Nothing but the lines below from the one with "ATOM 2 C CA" through the one with "ATOM 48 C CA" should be output, each exactly as given, and no pictures.
**** Data section ****
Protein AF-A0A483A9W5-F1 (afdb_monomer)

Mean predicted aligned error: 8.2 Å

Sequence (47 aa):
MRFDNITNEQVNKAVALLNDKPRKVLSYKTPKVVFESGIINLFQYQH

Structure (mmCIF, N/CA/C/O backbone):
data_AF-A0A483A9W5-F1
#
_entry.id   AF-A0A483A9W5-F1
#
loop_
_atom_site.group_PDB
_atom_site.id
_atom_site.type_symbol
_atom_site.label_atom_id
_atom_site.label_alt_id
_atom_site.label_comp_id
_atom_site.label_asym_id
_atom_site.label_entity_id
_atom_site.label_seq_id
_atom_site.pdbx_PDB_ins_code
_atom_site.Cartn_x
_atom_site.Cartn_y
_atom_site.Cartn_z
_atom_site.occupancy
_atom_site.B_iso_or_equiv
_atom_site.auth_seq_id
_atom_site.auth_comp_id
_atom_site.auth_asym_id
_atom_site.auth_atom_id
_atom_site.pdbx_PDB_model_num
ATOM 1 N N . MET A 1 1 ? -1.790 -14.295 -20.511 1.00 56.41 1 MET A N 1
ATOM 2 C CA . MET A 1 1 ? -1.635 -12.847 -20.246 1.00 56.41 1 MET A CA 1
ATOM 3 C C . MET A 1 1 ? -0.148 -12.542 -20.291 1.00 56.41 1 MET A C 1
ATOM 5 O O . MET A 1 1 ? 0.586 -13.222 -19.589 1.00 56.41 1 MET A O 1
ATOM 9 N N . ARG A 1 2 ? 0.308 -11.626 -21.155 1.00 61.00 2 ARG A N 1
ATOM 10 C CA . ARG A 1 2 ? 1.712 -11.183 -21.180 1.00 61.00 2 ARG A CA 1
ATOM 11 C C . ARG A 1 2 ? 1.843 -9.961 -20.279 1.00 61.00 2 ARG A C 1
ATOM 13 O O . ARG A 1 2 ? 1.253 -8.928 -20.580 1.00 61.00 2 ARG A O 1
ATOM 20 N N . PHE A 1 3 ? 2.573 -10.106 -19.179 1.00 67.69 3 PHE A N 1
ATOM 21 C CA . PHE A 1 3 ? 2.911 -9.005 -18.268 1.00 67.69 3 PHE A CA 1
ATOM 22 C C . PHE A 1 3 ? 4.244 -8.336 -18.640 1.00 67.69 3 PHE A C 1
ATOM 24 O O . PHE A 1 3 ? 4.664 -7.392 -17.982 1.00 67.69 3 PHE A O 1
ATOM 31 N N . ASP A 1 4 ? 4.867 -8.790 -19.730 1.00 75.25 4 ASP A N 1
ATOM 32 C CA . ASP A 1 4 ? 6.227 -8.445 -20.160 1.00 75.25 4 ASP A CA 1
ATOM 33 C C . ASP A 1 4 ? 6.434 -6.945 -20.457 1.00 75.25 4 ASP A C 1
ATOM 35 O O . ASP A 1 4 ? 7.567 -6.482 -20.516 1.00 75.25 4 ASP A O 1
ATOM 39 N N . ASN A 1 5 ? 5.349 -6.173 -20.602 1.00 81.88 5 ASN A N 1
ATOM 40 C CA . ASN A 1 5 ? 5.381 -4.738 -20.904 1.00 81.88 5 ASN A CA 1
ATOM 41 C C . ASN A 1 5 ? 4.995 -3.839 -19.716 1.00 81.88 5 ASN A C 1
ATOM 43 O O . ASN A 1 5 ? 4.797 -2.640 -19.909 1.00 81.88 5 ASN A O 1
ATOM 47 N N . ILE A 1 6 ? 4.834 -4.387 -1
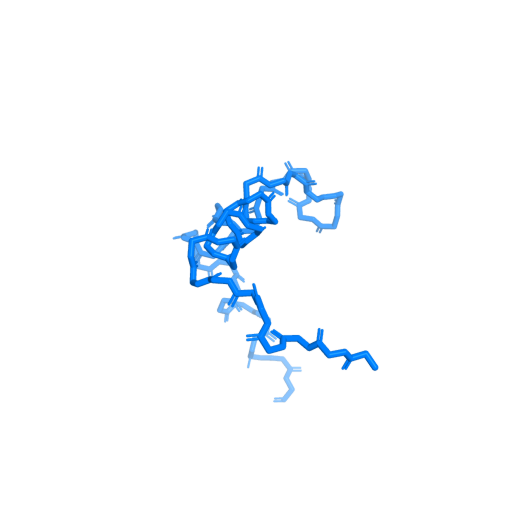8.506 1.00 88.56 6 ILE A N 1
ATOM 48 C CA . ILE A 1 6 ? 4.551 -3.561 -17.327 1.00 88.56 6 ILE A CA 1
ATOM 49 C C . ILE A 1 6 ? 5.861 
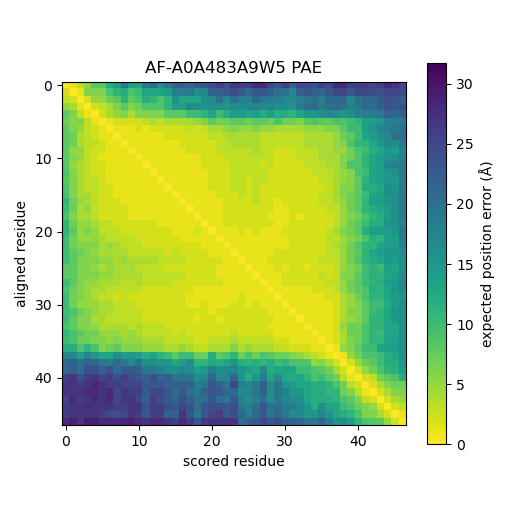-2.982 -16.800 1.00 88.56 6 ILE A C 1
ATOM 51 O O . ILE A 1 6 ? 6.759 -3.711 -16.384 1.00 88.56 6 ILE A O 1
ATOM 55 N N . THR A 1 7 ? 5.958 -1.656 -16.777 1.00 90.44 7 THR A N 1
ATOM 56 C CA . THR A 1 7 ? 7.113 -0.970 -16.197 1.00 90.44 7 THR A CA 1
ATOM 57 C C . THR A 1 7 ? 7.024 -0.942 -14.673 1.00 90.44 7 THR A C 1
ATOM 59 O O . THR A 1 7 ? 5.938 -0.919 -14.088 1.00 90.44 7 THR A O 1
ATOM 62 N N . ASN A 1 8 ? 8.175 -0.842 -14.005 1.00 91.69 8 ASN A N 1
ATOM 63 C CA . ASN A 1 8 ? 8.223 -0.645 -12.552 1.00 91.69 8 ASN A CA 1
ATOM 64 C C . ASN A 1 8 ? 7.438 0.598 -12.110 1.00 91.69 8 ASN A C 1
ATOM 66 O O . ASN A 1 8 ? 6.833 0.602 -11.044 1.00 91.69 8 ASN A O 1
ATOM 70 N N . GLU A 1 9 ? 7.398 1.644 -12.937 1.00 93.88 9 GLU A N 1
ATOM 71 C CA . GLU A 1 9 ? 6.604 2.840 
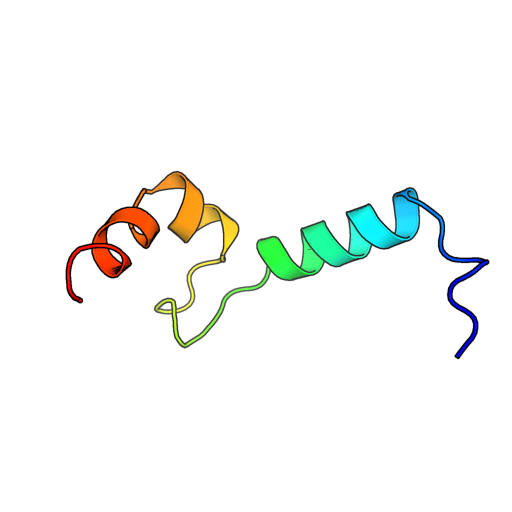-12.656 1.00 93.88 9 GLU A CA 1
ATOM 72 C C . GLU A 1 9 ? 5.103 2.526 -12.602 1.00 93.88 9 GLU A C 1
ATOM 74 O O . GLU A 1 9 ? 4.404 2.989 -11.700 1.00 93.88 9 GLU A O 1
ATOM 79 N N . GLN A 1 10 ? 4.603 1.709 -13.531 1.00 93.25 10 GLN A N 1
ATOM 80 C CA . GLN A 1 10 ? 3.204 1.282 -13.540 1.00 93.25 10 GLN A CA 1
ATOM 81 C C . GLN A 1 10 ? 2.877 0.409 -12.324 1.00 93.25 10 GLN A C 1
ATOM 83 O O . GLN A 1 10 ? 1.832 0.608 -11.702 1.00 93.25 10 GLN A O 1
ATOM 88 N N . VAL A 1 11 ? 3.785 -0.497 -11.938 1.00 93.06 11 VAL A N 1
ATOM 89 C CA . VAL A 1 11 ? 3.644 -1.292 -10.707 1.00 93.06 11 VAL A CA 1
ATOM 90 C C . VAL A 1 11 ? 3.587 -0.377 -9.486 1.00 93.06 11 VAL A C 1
****
## Response to the exercise
ATOM 2 C CA . MET A 1 1 ? -1.635 -12.847 -20.246 1.00 56.41 1 MET A CA 1
ATOM 3 C C . MET A 1 1 ? -0.148 -12.542 -20.291 1.00 56.41 1 MET A C 1
ATOM 5 O O . MET A 1 1 ? 0.586 -13.222 -19.589 1.00 56.41 1 MET A O 1
ATOM 9 N N . ARG A 1 2 ? 0.308 -11.626 -21.155 1.00 61.00 2 ARG A N 1
ATOM 10 C CA . ARG A 1 2 ? 1.712 -11.183 -21.180 1.00 61.00 2 ARG A CA 1
ATOM 11 C C . ARG A 1 2 ? 1.843 -9.961 -20.279 1.00 61.00 2 ARG A C 1
ATOM 13 O O . ARG A 1 2 ? 1.253 -8.928 -20.580 1.00 61.00 2 ARG A O 1
ATOM 20 N N . PHE A 1 3 ? 2.573 -10.106 -19.179 1.00 67.69 3 PHE A N 1
ATOM 21 C CA . PHE A 1 3 ? 2.911 -9.005 -18.268 1.00 67.69 3 PHE A CA 1
ATOM 22 C C . PHE A 1 3 ? 4.244 -8.336 -18.640 1.00 67.69 3 PHE A C 1
ATOM 24 O O . PHE A 1 3 ? 4.664 -7.392 -17.982 1.00 67.69 3 PHE A O 1
ATOM 31 N N . ASP A 1 4 ? 4.867 -8.790 -19.730 1.00 75.25 4 ASP A N 1
ATOM 32 C CA . ASP A 1 4 ? 6.227 -8.445 -20.160 1.00 75.25 4 ASP A CA 1
ATOM 33 C C . ASP A 1 4 ? 6.434 -6.945 -20.457 1.00 75.25 4 ASP A C 1
ATOM 35 O O . ASP A 1 4 ? 7.567 -6.482 -20.516 1.00 75.25 4 ASP A O 1
ATOM 39 N N . ASN A 1 5 ? 5.349 -6.173 -20.602 1.00 81.88 5 ASN A N 1
ATOM 40 C CA . ASN A 1 5 ? 5.381 -4.738 -20.904 1.00 81.88 5 ASN A CA 1
ATOM 41 C C . ASN A 1 5 ? 4.995 -3.839 -19.716 1.00 81.88 5 ASN A C 1
ATOM 43 O O . ASN A 1 5 ? 4.797 -2.640 -19.909 1.00 81.88 5 ASN A O 1
ATOM 47 N N . ILE A 1 6 ? 4.834 -4.387 -1
8.506 1.00 88.56 6 ILE A N 1
ATOM 48 C CA . ILE A 1 6 ? 4.551 -3.561 -17.327 1.00 88.56 6 ILE A CA 1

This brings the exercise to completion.